Mutations and actions follow the same principle, so we will tackle them in this part collectively. Mutations and actions are not defined as named properties like states and getters. Instead, you call commit/dispatch and specify which mutations/action to use based on the passed string. When calling commit/dispatch TypeScript is unable to check if a mutation or action with the passed name exists. So instead we want a list of available mutations/actions and the easiest way to do that is specifying them using enums. We can then override the commit and dispatch definitions in our MyStore interface to only allow those enum values as types.

export enum Actions {
  AddTodo="ADD_TODO"
}

type ActionsDefinition = {
  [P in Actions]: Action<State, State>;
}

interface BaseActionPayloadWithType {
  type: Actions;
}

export interface MyDispatch {
  (type: Actions, payload?: any, options?: DispatchOptions): Promise<any>;
  <P extends BaseActionPayloadWithType>(payloadWithType: P, options?: DispatchOptions): Promise<any>;
}

interface MyStore extends Store<State> {
  getters: Getters;
  dispatch: MyDispatch;
}

const actions: ActionsDefinition = {
  [Actions.AddTodo]: (injectee: ActionContext<State, State>, payload: string) => injectee.commit("ADD_TODO", payload)
};

 
Similar to our GetterDefinition from before, we use our custom ActionsDefinition to ensure our store implementation matches the enum values.

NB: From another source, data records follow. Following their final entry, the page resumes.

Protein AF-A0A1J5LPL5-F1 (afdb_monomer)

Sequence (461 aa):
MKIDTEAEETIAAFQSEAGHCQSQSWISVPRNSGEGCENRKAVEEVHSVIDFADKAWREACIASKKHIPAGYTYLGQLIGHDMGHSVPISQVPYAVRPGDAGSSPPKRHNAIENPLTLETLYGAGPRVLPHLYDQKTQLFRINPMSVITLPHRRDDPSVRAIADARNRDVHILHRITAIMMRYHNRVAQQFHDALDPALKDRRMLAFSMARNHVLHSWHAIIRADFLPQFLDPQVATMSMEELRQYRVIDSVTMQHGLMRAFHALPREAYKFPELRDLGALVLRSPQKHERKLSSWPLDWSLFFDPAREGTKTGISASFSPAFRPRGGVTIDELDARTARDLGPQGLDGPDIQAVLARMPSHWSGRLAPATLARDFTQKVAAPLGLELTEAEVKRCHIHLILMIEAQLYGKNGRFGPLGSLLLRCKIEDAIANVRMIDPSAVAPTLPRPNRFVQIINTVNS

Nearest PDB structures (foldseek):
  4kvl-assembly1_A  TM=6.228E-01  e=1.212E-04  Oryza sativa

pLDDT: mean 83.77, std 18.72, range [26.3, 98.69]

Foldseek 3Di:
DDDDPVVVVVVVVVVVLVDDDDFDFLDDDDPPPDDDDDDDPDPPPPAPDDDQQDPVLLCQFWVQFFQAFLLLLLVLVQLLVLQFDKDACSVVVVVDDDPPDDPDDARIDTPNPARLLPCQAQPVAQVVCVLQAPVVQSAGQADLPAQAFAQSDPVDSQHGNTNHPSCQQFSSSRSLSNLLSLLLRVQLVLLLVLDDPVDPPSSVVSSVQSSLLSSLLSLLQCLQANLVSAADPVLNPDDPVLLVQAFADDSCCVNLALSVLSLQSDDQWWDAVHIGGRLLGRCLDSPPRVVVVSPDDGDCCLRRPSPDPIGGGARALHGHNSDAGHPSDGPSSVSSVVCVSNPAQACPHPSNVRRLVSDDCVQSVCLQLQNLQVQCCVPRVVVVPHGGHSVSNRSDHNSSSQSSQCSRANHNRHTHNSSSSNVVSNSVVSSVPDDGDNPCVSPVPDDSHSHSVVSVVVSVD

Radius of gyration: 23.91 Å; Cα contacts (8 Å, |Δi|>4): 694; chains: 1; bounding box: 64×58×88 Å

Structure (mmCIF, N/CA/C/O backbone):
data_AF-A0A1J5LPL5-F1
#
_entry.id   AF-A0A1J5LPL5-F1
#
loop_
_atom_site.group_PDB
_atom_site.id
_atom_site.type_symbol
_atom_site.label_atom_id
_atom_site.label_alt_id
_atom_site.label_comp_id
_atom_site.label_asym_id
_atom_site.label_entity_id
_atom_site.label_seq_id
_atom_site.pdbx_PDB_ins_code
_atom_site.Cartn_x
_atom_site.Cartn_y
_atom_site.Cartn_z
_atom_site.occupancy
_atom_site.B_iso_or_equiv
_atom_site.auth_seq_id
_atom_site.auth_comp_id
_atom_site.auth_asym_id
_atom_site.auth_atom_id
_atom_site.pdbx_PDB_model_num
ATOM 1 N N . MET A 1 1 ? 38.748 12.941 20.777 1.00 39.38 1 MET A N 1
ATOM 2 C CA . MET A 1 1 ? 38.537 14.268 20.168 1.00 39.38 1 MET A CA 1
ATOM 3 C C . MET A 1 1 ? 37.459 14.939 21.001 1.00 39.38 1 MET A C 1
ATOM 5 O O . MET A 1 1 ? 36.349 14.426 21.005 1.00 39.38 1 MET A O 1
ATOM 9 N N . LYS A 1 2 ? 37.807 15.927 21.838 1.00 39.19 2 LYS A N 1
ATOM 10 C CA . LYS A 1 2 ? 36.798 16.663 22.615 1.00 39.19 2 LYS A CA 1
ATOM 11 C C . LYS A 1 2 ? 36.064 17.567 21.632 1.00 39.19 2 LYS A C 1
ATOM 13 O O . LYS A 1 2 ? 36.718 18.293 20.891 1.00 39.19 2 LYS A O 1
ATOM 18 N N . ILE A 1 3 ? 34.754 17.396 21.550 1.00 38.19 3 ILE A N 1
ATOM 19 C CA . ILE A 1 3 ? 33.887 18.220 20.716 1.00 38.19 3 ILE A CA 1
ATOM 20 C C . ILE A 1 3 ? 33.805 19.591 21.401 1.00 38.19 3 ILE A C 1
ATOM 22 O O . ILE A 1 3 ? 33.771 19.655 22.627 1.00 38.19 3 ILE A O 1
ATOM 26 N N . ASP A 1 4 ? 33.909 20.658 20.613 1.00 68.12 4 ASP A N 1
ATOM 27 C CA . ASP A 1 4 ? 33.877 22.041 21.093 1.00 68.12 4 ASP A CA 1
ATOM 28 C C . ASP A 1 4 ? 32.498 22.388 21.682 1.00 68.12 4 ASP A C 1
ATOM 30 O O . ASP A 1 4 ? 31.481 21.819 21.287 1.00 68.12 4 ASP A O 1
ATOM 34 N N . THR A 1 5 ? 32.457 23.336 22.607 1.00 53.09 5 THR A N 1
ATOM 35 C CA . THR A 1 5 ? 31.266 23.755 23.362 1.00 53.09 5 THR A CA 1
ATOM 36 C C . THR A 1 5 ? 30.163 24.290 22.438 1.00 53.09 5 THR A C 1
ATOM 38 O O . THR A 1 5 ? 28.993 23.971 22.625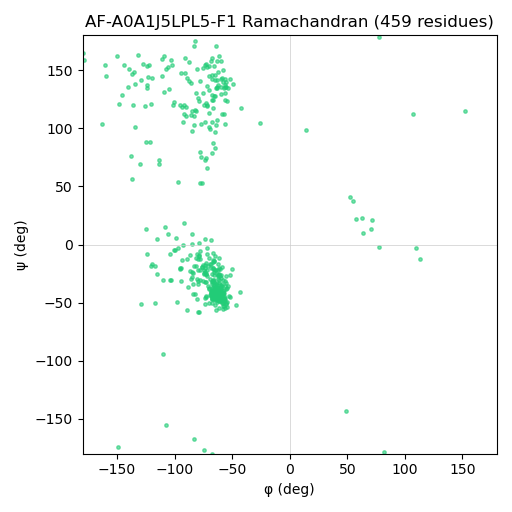 1.00 53.09 5 THR A O 1
ATOM 41 N N . GLU A 1 6 ? 30.528 24.997 21.360 1.00 54.19 6 GLU A N 1
ATOM 42 C CA . GLU A 1 6 ? 29.577 25.433 20.318 1.00 54.19 6 GLU A CA 1
ATOM 43 C C . GLU A 1 6 ? 28.966 24.252 19.547 1.00 54.19 6 GLU A C 1
ATOM 45 O O . GLU A 1 6 ? 27.808 24.288 19.118 1.00 54.19 6 GLU A O 1
ATOM 50 N N . ALA A 1 7 ? 29.726 23.168 19.379 1.00 51.03 7 ALA A N 1
ATOM 51 C CA . ALA A 1 7 ? 29.221 21.955 18.758 1.00 51.03 7 ALA A CA 1
ATOM 52 C C . ALA A 1 7 ? 28.308 21.177 19.718 1.00 51.03 7 ALA A C 1
ATOM 54 O O . ALA A 1 7 ? 27.345 20.580 19.249 1.00 51.03 7 ALA A O 1
ATOM 55 N N . GLU A 1 8 ? 28.530 21.228 21.035 1.00 44.50 8 GLU A N 1
ATOM 56 C CA . GLU A 1 8 ? 27.581 20.694 22.025 1.00 44.50 8 GLU A CA 1
ATOM 57 C C . GLU A 1 8 ? 26.262 21.475 22.040 1.00 44.50 8 GLU A C 1
ATOM 59 O O . GLU A 1 8 ? 25.204 20.851 22.047 1.00 44.50 8 GLU A O 1
ATOM 64 N N . GLU A 1 9 ? 26.294 22.808 21.950 1.00 45.16 9 GLU A N 1
ATOM 65 C CA . GLU A 1 9 ? 25.083 23.636 21.829 1.00 45.16 9 GLU A CA 1
ATOM 66 C C . GLU A 1 9 ? 24.336 23.371 20.516 1.00 45.16 9 GLU A C 1
ATOM 68 O O . GLU A 1 9 ? 23.113 23.216 20.504 1.00 45.16 9 GLU A O 1
ATOM 73 N N . THR A 1 10 ? 25.072 23.215 19.413 1.00 48.75 10 THR A N 1
ATOM 74 C CA . THR A 1 10 ? 24.499 22.846 18.112 1.00 48.75 10 THR A CA 1
ATOM 75 C C . THR A 1 10 ? 23.883 21.443 18.158 1.00 48.75 10 THR A C 1
ATOM 77 O O . THR A 1 10 ? 22.764 21.234 17.693 1.00 48.75 10 THR A O 1
ATOM 80 N N . ILE A 1 11 ? 24.571 20.469 18.762 1.00 56.31 11 ILE A N 1
ATOM 81 C CA . ILE A 1 11 ? 24.061 19.105 18.957 1.00 56.31 11 ILE A CA 1
ATOM 82 C C . ILE A 1 11 ? 22.830 19.117 19.867 1.00 56.31 11 ILE A C 1
ATOM 84 O O . ILE A 1 11 ? 21.859 18.427 19.565 1.00 56.31 11 ILE A O 1
ATOM 88 N N . ALA A 1 12 ? 22.832 19.908 20.939 1.00 40.88 12 ALA A N 1
ATOM 89 C CA . ALA A 1 12 ? 21.704 20.047 21.851 1.00 40.88 12 ALA A CA 1
ATOM 90 C C . ALA A 1 12 ? 20.489 20.676 21.155 1.00 40.88 12 ALA A C 1
ATOM 92 O O . ALA A 1 12 ? 19.373 20.195 21.346 1.00 40.88 12 ALA A O 1
ATOM 93 N N . ALA A 1 13 ? 20.689 21.664 20.277 1.00 41.56 13 ALA A N 1
ATOM 94 C CA . ALA A 1 13 ? 19.622 22.211 19.442 1.00 41.56 13 ALA A CA 1
ATOM 95 C C . ALA A 1 13 ? 19.015 21.120 18.536 1.00 41.56 13 ALA A C 1
ATOM 97 O O . ALA A 1 13 ? 17.802 20.904 18.572 1.00 41.56 13 ALA A O 1
ATOM 98 N N . PHE A 1 14 ? 19.855 20.334 17.847 1.00 40.28 14 PHE A N 1
ATOM 99 C CA . PHE A 1 14 ? 19.423 19.198 17.017 1.00 40.28 14 PHE A CA 1
ATOM 100 C C . PHE A 1 14 ? 18.748 18.065 17.815 1.00 40.28 14 PHE A C 1
ATOM 102 O O . PHE A 1 14 ? 17.828 17.414 17.317 1.00 40.28 14 PHE A O 1
ATOM 109 N N . GLN A 1 15 ? 19.187 17.802 19.047 1.00 40.66 15 GLN A N 1
ATOM 110 C CA . GLN A 1 15 ? 18.626 16.762 19.916 1.00 40.66 15 GLN A CA 1
ATOM 111 C C . GLN A 1 15 ? 17.326 17.203 20.600 1.00 40.66 15 GLN A C 1
ATOM 113 O O . GLN A 1 15 ? 16.449 16.365 20.817 1.00 40.66 15 GLN A O 1
ATOM 118 N N . SER A 1 16 ? 17.170 18.498 20.894 1.00 37.19 16 SER A N 1
ATOM 119 C CA . SER A 1 16 ? 15.943 19.067 21.465 1.00 37.19 16 SER A CA 1
ATOM 120 C C . SER A 1 16 ? 14.775 19.017 20.474 1.00 37.19 16 SER A C 1
ATOM 122 O O . SER A 1 16 ? 13.647 18.718 20.862 1.00 37.19 16 SER A O 1
ATOM 124 N N . GLU A 1 17 ? 15.059 19.174 19.176 1.00 39.91 17 GLU A N 1
ATOM 125 C CA . GLU A 1 17 ? 14.090 18.964 18.095 1.00 39.91 17 GLU A CA 1
ATOM 126 C C . GLU A 1 17 ? 13.795 17.476 17.826 1.00 39.91 17 GLU A C 1
ATOM 128 O O . GLU A 1 17 ? 12.733 17.137 17.304 1.00 39.91 17 GLU A O 1
ATOM 133 N N . ALA A 1 18 ? 14.695 16.564 18.215 1.00 31.81 18 ALA A N 1
ATOM 134 C CA . ALA A 1 18 ? 14.554 15.111 18.053 1.00 31.81 18 ALA A CA 1
ATOM 135 C C . ALA A 1 18 ? 13.899 14.407 19.267 1.00 31.81 18 ALA A C 1
ATOM 137 O O . ALA A 1 18 ? 14.051 13.191 19.437 1.00 31.81 18 ALA A O 1
ATOM 138 N N . GLY A 1 19 ? 13.202 15.183 20.107 1.00 30.44 19 GLY A N 1
ATOM 139 C CA . GLY A 1 19 ? 12.678 14.844 21.432 1.00 30.44 19 GLY A CA 1
ATOM 140 C C . GLY A 1 19 ? 12.389 13.363 21.699 1.00 30.44 19 GLY A C 1
ATOM 141 O O . GLY A 1 19 ? 11.366 12.810 21.303 1.00 30.44 19 GLY A O 1
ATOM 142 N N . HIS A 1 20 ? 13.275 12.732 22.471 1.00 32.72 20 HIS A N 1
ATOM 143 C CA . HIS A 1 20 ? 13.007 11.468 23.150 1.00 32.72 20 HIS A CA 1
ATOM 144 C C . HIS A 1 20 ? 12.069 11.709 24.338 1.00 32.72 20 HIS A C 1
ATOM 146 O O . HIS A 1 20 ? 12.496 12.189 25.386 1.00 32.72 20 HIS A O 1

The example above only shows the changes needed for actions but changing mutations would work in the same way.

Going further

Now we have type safety for which mutations and actions are allowed. However, we are not fully done yet. The payload for mutations and actions is still of type any. We can fix this by adding a small facade which ensures the passed payload has the right type.

class ActionFacade {
  constructor(private readonly store: MyStore) {}
  addTodo(todo: string) {
    return this.store.dispatch('addTodo', todo);
  }

}

type ActionsDefinition = {
  [P in keyof ActionFacade]: (this: Store<State>, injectee: ActionContext<State, State>, payload: Parameters<ActionFacade[P]>[0]) => Promise<void> | void;
}

interface MyStore extends Store<State> {
  getters: Getters;
  commit: MyCommit;
  actions: ActionFacade;
}

const actions: ActionsDefinition = { addTodo: (injectee: ActionContext<State, State>, payload: string) => injectee.commit(Mutations.AddTodo, payload) }; const store = new Store<State>({...}) as MyStore; store.actions = new ActionFacade(store);

 
We also changed our ActionsDefinition to narrow the type of the payload correctly.

Unfortunately, this results in a significant change in how we are used to work with Vuex. If you are not comfortable going that far, feel free to omit this step and stay with the enum version from before.

Modules

We won’t cover support for modules in detail. However, we will briefly discuss how you could tackle it. 

Namespacing Vuex modules is tricky. You need to add the namespace to every getter/mutation/action call outside the module which could prove difficult to typecheck properly. Instead you could try to avoid Vuex’s namespacing mechanism and enforce on your own that you don’t have any name conflicts between getters/mutations/actions of different modules. One possibility would be to define all possible getters/mutations/actions in one file/enum. Alternatively, you could create your own namespacing mechanism by prefixing the value of the TypeScript enum with the namespace, e.g.

enum TodoActions {
  AddTodo = 'TODO__ADD_TODO'
}

Conclusion

Vuex was not built with TypeScript in mind and adding bullet-proof type checks is not an easy endeavor. In the end, adding those safety nets is a trade-off between having a more safe and comfortable developer experience and investing time and effort into something which solves a potentially negligible problem.